**EXERCISE REQUIREMENTS**. Find the line with "ATOM 107 N N" in the entries below, then reproduce it and every line after it down to and including the line with "ATOM 133 O O", exactly.

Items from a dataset

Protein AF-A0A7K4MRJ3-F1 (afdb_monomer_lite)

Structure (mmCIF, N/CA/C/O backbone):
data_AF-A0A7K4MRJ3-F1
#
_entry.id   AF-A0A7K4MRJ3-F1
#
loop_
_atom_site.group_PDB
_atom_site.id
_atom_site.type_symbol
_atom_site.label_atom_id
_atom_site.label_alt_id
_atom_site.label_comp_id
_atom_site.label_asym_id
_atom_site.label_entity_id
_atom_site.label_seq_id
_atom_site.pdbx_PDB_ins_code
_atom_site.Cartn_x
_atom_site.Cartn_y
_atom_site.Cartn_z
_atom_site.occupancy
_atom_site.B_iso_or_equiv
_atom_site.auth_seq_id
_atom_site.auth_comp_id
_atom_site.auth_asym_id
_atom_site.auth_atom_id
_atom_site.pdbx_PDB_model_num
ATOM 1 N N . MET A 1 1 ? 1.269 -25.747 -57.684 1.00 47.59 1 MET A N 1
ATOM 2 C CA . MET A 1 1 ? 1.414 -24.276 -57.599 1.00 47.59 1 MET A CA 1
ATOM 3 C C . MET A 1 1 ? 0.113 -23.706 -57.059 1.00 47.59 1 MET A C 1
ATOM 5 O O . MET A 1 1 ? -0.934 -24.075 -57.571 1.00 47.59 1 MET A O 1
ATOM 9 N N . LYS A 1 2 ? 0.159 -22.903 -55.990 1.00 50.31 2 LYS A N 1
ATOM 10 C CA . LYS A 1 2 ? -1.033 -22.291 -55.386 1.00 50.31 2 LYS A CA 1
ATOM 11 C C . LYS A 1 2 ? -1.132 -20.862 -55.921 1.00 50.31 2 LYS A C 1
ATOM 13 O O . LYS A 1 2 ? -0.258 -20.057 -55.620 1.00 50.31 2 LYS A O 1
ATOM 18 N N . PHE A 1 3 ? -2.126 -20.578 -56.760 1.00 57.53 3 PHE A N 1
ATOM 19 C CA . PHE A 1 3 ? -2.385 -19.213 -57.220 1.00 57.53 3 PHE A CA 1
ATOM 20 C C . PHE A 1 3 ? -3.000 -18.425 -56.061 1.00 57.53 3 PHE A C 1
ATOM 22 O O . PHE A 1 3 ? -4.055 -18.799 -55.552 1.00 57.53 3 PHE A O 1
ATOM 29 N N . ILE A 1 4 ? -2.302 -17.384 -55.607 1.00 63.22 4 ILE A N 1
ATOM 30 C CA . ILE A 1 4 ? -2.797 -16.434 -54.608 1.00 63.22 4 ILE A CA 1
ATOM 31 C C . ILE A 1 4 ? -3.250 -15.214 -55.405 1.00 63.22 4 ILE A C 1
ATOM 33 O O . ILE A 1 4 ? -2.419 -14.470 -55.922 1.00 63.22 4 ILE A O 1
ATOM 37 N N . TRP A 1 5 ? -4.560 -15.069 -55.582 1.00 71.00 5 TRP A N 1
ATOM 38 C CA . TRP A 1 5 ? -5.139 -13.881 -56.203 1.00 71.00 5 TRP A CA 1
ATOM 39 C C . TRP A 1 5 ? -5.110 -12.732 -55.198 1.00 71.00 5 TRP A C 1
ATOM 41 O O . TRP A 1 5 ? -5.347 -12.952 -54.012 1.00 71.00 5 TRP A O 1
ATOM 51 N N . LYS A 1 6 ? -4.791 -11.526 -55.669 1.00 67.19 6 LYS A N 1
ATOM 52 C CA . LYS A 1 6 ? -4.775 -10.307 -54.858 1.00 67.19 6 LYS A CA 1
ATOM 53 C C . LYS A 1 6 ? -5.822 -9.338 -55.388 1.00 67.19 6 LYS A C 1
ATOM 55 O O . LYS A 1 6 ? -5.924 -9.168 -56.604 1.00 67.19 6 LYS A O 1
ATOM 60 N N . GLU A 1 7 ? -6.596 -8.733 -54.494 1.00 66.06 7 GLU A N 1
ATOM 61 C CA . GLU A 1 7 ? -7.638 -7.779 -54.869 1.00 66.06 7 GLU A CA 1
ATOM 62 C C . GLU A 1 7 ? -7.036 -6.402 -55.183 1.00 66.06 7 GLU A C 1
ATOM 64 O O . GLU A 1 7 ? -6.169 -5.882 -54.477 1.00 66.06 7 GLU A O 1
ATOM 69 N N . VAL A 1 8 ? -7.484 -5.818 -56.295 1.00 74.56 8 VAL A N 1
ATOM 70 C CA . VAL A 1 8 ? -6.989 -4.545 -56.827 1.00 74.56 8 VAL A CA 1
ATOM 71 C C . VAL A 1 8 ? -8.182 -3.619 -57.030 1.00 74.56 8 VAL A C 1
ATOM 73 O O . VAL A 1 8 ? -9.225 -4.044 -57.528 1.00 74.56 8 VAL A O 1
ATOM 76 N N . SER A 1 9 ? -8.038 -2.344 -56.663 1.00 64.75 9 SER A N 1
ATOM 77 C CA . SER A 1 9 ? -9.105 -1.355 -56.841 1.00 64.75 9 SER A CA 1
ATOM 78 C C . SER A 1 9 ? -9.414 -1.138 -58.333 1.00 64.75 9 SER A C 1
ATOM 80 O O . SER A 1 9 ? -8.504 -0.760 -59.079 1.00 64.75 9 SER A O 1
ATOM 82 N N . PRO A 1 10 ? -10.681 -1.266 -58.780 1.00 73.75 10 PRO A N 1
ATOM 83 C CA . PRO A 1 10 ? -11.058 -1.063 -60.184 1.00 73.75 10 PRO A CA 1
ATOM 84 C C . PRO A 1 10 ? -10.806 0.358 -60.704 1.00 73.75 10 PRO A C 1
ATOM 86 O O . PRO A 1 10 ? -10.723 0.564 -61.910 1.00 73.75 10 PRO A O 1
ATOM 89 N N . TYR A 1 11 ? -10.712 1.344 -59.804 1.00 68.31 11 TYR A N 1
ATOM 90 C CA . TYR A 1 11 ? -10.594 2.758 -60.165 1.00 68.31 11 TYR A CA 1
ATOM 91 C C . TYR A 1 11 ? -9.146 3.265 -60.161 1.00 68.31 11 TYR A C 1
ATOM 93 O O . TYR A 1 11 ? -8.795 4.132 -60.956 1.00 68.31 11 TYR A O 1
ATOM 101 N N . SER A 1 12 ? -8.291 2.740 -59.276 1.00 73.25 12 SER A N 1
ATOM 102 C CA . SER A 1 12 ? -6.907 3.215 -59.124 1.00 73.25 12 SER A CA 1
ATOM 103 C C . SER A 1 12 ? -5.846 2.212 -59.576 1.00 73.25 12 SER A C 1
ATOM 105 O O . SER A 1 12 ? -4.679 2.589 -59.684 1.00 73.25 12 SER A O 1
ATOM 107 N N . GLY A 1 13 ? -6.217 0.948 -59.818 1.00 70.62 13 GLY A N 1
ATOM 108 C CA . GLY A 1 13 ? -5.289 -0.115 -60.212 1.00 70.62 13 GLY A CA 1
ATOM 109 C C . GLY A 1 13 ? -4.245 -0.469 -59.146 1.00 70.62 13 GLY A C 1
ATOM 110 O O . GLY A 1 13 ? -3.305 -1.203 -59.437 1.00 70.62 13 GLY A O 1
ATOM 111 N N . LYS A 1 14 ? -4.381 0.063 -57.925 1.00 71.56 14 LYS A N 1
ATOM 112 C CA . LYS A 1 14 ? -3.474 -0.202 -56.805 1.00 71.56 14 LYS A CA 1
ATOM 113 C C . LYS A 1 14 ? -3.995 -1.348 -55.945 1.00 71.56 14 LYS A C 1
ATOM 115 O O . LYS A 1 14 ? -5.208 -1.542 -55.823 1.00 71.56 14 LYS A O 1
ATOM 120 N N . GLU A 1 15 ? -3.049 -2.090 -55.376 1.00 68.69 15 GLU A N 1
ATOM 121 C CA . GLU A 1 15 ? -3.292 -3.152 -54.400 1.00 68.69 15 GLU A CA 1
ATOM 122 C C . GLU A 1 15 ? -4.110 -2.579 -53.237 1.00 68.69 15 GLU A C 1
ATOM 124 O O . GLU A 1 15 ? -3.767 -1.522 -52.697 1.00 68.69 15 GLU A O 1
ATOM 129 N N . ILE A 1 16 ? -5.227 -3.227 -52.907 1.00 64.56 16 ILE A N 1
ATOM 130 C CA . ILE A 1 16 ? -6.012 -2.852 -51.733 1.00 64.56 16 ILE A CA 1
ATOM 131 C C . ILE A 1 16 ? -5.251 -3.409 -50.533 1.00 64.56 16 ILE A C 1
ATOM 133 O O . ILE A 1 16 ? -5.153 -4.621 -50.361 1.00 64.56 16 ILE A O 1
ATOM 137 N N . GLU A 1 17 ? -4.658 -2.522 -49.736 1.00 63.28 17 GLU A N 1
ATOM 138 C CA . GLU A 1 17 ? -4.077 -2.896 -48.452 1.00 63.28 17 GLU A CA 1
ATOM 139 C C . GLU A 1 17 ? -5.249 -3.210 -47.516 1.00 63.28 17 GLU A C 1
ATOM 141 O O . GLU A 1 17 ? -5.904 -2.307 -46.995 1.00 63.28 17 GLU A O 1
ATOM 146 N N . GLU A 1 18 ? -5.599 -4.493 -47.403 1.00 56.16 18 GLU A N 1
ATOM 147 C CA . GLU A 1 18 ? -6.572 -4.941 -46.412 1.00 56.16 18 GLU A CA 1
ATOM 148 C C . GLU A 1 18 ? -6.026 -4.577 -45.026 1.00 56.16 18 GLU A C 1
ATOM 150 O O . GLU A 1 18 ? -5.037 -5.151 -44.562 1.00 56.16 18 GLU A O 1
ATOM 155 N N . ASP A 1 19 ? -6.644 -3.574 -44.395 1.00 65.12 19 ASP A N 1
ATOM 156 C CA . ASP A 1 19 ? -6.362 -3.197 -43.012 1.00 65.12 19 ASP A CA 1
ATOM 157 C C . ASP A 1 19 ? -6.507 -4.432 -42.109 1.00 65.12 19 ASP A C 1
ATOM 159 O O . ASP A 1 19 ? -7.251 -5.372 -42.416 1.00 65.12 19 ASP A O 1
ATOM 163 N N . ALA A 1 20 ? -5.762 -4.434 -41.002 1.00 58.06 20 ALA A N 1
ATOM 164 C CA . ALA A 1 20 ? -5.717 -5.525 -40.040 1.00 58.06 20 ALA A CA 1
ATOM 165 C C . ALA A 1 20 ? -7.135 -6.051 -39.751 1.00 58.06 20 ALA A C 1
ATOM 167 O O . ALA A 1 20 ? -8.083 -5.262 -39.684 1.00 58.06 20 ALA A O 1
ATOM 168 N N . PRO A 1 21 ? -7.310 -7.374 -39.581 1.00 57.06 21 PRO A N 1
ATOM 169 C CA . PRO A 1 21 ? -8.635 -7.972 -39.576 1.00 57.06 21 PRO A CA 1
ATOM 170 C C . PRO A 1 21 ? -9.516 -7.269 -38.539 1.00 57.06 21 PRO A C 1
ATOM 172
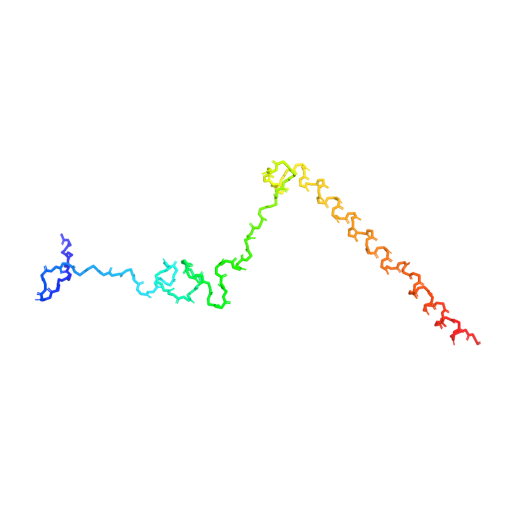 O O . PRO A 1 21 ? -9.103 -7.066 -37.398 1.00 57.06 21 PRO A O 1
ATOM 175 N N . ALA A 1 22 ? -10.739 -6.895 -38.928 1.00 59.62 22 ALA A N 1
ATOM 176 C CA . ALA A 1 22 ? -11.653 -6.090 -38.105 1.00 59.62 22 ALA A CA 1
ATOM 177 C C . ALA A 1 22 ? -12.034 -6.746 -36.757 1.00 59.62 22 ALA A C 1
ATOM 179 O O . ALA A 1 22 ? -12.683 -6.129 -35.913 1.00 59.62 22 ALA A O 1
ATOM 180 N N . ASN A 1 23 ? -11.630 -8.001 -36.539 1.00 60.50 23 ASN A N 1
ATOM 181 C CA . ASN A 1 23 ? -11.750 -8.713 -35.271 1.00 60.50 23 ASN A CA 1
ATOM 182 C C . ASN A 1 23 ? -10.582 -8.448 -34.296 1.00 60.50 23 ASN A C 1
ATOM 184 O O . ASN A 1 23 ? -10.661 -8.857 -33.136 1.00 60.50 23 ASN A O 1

**EXERCISE RESPONSE**.
ATOM 107 N N . GLY A 1 13 ? -6.217 0.948 -59.818 1.00 70.62 13 GLY A N 1
ATOM 108 C CA . GLY A 1 13 ? -5.289 -0.115 -60.212 1.00 70.62 13 GLY A CA 1
ATOM 109 C C . GLY A 1 13 ? -4.245 -0.469 -59.146 1.00 70.62 13 GLY A C 1
ATOM 110 O O . GLY A 1 13 ? -3.305 -1.203 -59.437 1.00 70.62 13 GLY A O 1
ATOM 111 N N . LYS A 1 14 ? -4.381 0.063 -57.925 1.00 71.56 14 LYS A N 1
ATOM 112 C CA . LYS A 1 14 ? -3.474 -0.202 -56.805 1.00 71.56 14 LYS A CA 1
ATOM 113 C C . LYS A 1 14 ? -3.995 -1.348 -55.945 1.00 71.56 14 LYS A C 1
ATOM 115 O O . LYS A 1 14 ? -5.208 -1.542 -55.823 1.00 71.56 14 LYS A O 1
ATOM 120 N N . GLU A 1 15 ? -3.049 -2.090 -55.376 1.00 68.69 15 GLU A N 1
ATOM 121 C CA . GLU A 1 15 ? -3.292 -3.152 -54.400 1.00 68.69 15 GLU A CA 1
ATOM 122 C C . GLU A 1 15 ? -4.110 -2.579 -53.237 1.00 68.69 15 GLU A C 1
ATOM 124 O O . GLU A 1 15 ? -3.767 -1.522 -52.697 1.00 68.69 15 GLU A O 1
ATOM 129 N N . ILE A 1 16 ? -5.227 -3.227 -52.907 1.00 64.56 16 ILE A N 1
ATOM 130 C CA . ILE A 1 16 ? -6.012 -2.852 -51.733 1.00 64.56 16 ILE A CA 1
ATOM 131 C C . ILE A 1 16 ? -5.251 -3.409 -50.533 1.00 64.56 16 ILE A C 1
ATOM 133 O O . ILE A 1 16 ? -5.153 -4.621 -50.361 1.00 64.56 16 ILE A O 1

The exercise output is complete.